I decided to colourise it and as always proceeded to analyse the garments, place and time in order to decide what colours to use and be as historically accurate as possible.

At first sight you instantly assume it's a wedding portrait. After all the lady is wearing a light gown, a veil and even a bouquet of flowers, right? Wrong!!

This couple was married the previous year ( and 3 years later she eloped with a lover to New York!! After which the enraged husband found the lovers and tried to kill the other man... all very detailed in a news article which I also found because... well because who doesn't like a little drama...)

So if this is not a wedding photo, what is it?

During Victoria’s reign and indeed until 1957 in the UK, a select number of young ladies were presented at Court in Buckingham Palace at 4 stated periods every year – 2 before Easter and 2 after.

When the date of a presentation was announced, letters poured into the Lord Chamberlain, suggesting names of ladies for presentation.

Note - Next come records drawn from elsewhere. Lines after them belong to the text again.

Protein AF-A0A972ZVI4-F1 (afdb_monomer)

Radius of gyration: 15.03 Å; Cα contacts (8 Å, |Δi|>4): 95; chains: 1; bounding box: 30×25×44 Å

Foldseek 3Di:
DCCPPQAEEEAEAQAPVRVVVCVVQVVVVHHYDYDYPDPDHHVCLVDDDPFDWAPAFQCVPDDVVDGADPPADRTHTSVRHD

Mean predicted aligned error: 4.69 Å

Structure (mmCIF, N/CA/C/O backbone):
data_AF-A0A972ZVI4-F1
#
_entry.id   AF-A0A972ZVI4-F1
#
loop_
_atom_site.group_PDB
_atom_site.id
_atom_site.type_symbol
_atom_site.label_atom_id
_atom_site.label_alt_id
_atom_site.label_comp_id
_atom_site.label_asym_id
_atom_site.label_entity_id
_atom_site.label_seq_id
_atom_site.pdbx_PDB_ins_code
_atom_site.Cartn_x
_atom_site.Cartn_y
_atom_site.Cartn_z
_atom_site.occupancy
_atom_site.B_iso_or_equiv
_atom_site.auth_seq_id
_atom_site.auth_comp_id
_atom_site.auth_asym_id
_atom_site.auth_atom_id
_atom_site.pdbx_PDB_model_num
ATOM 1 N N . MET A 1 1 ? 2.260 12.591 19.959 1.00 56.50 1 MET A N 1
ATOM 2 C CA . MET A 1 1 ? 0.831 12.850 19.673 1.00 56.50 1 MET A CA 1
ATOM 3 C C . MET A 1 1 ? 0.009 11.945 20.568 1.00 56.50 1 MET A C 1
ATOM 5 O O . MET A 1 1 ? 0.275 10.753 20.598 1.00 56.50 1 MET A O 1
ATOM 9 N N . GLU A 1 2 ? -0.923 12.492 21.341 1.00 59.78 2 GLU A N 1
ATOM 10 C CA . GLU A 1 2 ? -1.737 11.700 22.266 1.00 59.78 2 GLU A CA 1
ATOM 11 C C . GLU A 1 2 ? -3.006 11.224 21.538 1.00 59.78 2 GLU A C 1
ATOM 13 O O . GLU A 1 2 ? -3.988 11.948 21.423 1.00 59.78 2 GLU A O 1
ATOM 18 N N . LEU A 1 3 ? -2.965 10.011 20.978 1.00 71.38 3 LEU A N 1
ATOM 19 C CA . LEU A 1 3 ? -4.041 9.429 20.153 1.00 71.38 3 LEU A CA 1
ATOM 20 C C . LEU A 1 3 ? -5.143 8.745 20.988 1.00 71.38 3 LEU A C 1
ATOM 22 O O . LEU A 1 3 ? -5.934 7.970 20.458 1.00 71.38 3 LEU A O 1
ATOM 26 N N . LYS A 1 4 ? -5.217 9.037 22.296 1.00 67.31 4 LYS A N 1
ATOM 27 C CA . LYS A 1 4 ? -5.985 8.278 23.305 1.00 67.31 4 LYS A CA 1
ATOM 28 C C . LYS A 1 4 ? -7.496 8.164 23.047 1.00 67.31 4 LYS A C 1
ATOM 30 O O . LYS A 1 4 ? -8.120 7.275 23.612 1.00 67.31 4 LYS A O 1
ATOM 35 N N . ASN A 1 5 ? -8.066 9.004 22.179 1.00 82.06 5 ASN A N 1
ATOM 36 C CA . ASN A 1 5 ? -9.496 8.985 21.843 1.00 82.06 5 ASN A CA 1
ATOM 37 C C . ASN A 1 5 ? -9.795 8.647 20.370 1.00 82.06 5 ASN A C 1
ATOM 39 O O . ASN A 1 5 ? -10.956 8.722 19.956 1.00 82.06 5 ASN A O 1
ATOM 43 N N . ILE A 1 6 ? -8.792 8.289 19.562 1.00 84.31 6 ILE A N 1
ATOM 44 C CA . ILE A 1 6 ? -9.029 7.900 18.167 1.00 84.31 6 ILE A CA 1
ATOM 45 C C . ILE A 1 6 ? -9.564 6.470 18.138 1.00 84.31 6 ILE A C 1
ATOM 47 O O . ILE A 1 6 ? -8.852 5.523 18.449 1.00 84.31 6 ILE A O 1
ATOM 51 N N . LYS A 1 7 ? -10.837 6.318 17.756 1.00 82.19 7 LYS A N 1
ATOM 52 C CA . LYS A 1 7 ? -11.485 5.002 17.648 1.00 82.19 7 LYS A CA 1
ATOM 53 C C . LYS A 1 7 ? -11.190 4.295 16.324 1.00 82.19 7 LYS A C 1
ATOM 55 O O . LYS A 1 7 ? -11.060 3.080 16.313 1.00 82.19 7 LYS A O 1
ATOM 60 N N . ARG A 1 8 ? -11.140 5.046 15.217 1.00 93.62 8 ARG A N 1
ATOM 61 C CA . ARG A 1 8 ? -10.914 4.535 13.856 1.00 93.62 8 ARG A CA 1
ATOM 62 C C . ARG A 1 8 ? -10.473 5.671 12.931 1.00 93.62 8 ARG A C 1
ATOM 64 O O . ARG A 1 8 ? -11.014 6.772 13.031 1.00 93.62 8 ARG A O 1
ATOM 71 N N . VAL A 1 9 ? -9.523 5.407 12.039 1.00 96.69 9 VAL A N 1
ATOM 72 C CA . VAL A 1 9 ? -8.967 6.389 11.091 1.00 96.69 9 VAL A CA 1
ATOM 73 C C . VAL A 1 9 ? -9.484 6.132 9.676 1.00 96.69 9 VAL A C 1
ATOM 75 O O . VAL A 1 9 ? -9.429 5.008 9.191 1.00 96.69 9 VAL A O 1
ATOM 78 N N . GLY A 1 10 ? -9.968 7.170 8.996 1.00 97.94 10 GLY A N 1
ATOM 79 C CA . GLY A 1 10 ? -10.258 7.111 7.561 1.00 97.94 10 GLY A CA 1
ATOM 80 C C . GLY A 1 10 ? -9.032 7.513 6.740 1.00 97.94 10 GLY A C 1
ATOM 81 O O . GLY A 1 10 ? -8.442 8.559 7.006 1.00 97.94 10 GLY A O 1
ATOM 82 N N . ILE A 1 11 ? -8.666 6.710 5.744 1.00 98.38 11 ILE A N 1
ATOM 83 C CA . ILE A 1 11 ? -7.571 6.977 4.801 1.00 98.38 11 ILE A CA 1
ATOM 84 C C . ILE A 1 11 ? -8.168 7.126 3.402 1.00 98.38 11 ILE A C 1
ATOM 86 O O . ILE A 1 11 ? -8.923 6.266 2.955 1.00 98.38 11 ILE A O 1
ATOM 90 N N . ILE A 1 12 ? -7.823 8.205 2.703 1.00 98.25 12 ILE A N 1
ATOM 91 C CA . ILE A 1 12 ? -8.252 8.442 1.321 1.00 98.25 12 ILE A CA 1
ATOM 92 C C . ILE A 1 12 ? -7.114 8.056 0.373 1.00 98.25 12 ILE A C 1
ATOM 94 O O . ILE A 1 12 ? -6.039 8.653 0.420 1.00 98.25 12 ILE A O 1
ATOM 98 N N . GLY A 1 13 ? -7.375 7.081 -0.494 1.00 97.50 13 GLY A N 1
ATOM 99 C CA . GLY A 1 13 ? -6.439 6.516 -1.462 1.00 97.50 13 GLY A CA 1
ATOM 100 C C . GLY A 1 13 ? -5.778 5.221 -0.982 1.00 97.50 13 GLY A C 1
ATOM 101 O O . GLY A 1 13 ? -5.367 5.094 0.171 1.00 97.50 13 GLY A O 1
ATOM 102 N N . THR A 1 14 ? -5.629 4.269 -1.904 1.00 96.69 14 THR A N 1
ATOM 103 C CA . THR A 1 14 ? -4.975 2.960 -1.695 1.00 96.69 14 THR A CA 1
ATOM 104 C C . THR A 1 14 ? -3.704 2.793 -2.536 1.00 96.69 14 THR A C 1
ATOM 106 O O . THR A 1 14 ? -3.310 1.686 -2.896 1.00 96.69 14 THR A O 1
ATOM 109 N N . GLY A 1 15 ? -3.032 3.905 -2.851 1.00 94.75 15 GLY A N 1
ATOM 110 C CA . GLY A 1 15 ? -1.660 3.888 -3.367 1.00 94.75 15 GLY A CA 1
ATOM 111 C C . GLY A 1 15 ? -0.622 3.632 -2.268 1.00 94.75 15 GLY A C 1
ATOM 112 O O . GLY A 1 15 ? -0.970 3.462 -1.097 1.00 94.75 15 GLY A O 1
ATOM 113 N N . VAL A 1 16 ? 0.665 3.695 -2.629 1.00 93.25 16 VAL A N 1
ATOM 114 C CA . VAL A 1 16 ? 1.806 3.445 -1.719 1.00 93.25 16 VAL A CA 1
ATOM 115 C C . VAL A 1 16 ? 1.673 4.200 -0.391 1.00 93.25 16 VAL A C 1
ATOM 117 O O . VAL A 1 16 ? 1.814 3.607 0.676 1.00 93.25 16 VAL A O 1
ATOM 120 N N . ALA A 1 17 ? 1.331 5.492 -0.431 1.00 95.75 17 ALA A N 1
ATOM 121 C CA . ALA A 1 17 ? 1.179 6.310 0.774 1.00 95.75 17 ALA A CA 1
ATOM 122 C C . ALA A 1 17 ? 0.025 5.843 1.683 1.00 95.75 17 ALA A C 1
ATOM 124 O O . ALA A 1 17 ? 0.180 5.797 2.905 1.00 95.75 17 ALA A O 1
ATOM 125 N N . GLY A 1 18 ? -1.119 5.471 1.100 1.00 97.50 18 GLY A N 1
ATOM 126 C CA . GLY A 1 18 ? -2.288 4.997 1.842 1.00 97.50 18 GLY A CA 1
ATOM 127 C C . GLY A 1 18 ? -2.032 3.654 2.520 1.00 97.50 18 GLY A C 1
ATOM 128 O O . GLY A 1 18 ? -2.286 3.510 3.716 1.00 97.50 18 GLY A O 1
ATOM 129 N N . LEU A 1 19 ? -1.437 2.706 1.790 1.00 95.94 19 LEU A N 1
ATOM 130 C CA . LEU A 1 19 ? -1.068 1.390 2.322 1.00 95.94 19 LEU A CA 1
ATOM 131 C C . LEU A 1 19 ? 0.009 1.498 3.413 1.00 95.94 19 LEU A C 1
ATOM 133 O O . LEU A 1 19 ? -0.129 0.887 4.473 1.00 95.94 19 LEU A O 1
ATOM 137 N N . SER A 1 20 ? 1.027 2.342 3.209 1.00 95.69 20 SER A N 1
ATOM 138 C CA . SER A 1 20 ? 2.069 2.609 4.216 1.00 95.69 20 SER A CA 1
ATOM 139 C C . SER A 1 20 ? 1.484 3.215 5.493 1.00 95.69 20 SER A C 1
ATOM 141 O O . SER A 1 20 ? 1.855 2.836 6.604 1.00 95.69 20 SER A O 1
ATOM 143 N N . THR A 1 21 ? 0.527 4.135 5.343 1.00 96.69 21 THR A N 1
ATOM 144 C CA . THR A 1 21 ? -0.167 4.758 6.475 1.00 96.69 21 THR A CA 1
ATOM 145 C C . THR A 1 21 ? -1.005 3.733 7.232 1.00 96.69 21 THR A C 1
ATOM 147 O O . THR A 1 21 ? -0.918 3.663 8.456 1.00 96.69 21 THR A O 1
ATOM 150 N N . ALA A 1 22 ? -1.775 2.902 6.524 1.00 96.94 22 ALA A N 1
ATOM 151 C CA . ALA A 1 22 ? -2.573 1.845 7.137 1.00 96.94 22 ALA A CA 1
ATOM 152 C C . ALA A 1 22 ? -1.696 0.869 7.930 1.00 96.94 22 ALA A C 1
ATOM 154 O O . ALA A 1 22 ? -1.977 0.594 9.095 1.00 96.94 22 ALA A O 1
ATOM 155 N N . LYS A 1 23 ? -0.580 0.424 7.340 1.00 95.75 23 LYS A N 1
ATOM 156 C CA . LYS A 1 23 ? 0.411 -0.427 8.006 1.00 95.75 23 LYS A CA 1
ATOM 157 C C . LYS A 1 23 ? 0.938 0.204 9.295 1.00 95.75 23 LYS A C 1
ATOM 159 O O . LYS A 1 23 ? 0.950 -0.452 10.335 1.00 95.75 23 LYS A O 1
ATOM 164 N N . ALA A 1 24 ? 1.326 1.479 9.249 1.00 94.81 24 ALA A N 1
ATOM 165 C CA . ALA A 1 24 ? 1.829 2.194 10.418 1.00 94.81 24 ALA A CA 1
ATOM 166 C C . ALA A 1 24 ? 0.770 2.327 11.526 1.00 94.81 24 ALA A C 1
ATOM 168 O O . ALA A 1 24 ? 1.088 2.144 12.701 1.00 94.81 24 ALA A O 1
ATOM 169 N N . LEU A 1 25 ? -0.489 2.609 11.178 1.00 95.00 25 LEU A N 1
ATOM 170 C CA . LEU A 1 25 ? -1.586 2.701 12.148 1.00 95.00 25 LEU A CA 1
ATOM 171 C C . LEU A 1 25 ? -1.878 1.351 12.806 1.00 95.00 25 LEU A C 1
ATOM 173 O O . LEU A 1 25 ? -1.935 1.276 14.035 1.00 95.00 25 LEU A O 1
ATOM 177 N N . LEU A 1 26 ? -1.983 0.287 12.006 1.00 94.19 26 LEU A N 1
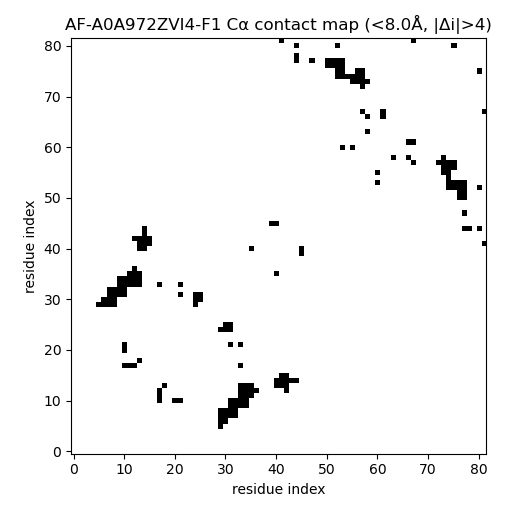ATOM 178 C CA . LEU A 1 26 ? -2.215 -1.070 12.501 1.00 94.19 26 LEU A CA 1
ATOM 179 C C . LEU A 1 26 ? -1.086 -1.523 13.437 1.00 94.19 26 LEU A C 1
ATOM 181 O O . LEU A 1 26 ? -1.360 -2.055 14.511 1.00 94.19 26 LEU A O 1
ATOM 185 N N . ALA A 1 27 ? 0.174 -1.232 13.093 1.00 93.50 27 ALA A N 1
ATOM 186 C CA . ALA A 1 27 ? 1.330 -1.526 13.945 1.00 93.50 27 ALA A CA 1
ATOM 187 C C . ALA A 1 27 ? 1.306 -0.777 15.295 1.00 93.50 27 ALA A C 1
ATOM 189 O O . ALA A 1 27 ? 1.916 -1.228 16.261 1.00 93.50 27 ALA A O 1
ATOM 190 N N . ASN A 1 28 ? 0.583 0.344 15.382 1.00 91.38 28 ASN A N 1
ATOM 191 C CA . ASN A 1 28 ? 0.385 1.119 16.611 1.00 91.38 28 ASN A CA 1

Everyone who had been presented before, was able to nominate another for presentation. But it wasn’t guaranteed that any name submitted was accepted. The list underwent careful scrutiny by both the Lord Chamberlain and the Queen, Her Majesty only receiving those who “wore the white flower of a blameless life.”

There were only three qualifications for admittance to the throne room:

The lady wishing to be presented should be of good moral and social character.

Presentation had to be made by someone who had already been presented.

The status of the actual presentee. The most obvious candidates, were the wives and daughters of the aristocracy, then came the ranks of those candidates whose presentation would be sealed by the action of kissing the Queen’s hand. These included the daughters and wives of the country gentry and Town gentry, of the clergy, of naval and military officers, of professional men such as physicians and barristers, of merchants, bankers and members of the Stock Exchange, and “persons engaged in commerce on a large scale.”

Summonses were sent out three weeks in advance, allowing ample time for the excited debutante or newly married lady such as the lady in the photo, to practice the complicated court curtsy and order the regulated costume demanded for presentation, as laid out, via the Lord Chamberlain’s Office, in Lady Colin Campbell’s Manners and Rules of Good Society, 1911 edition:

King Edward and Queen Alexandra

Full Court Dress: low bodice, short sleeves, and train to dress not less than three yards in length from the shoulders. Whether the train is cut round or square is a matter of inclination or fashion. The width at the end should be 54 inches. It is also imperative that a presentation dress should be white if the person presented be an unmarried lady and it is also the fashion for married ladies to wear white on their presentation unless their age rendered their doing so unsuitable The white dresses worn by either debutante or married ladies may be trimmed with either coloured or white flowers according to individual taste.

So how can one tell it's not a bride but a lady being presented?

The answer is on the feathers! It was compulsory for both Married and Unmarried Ladies to Wear Plumes.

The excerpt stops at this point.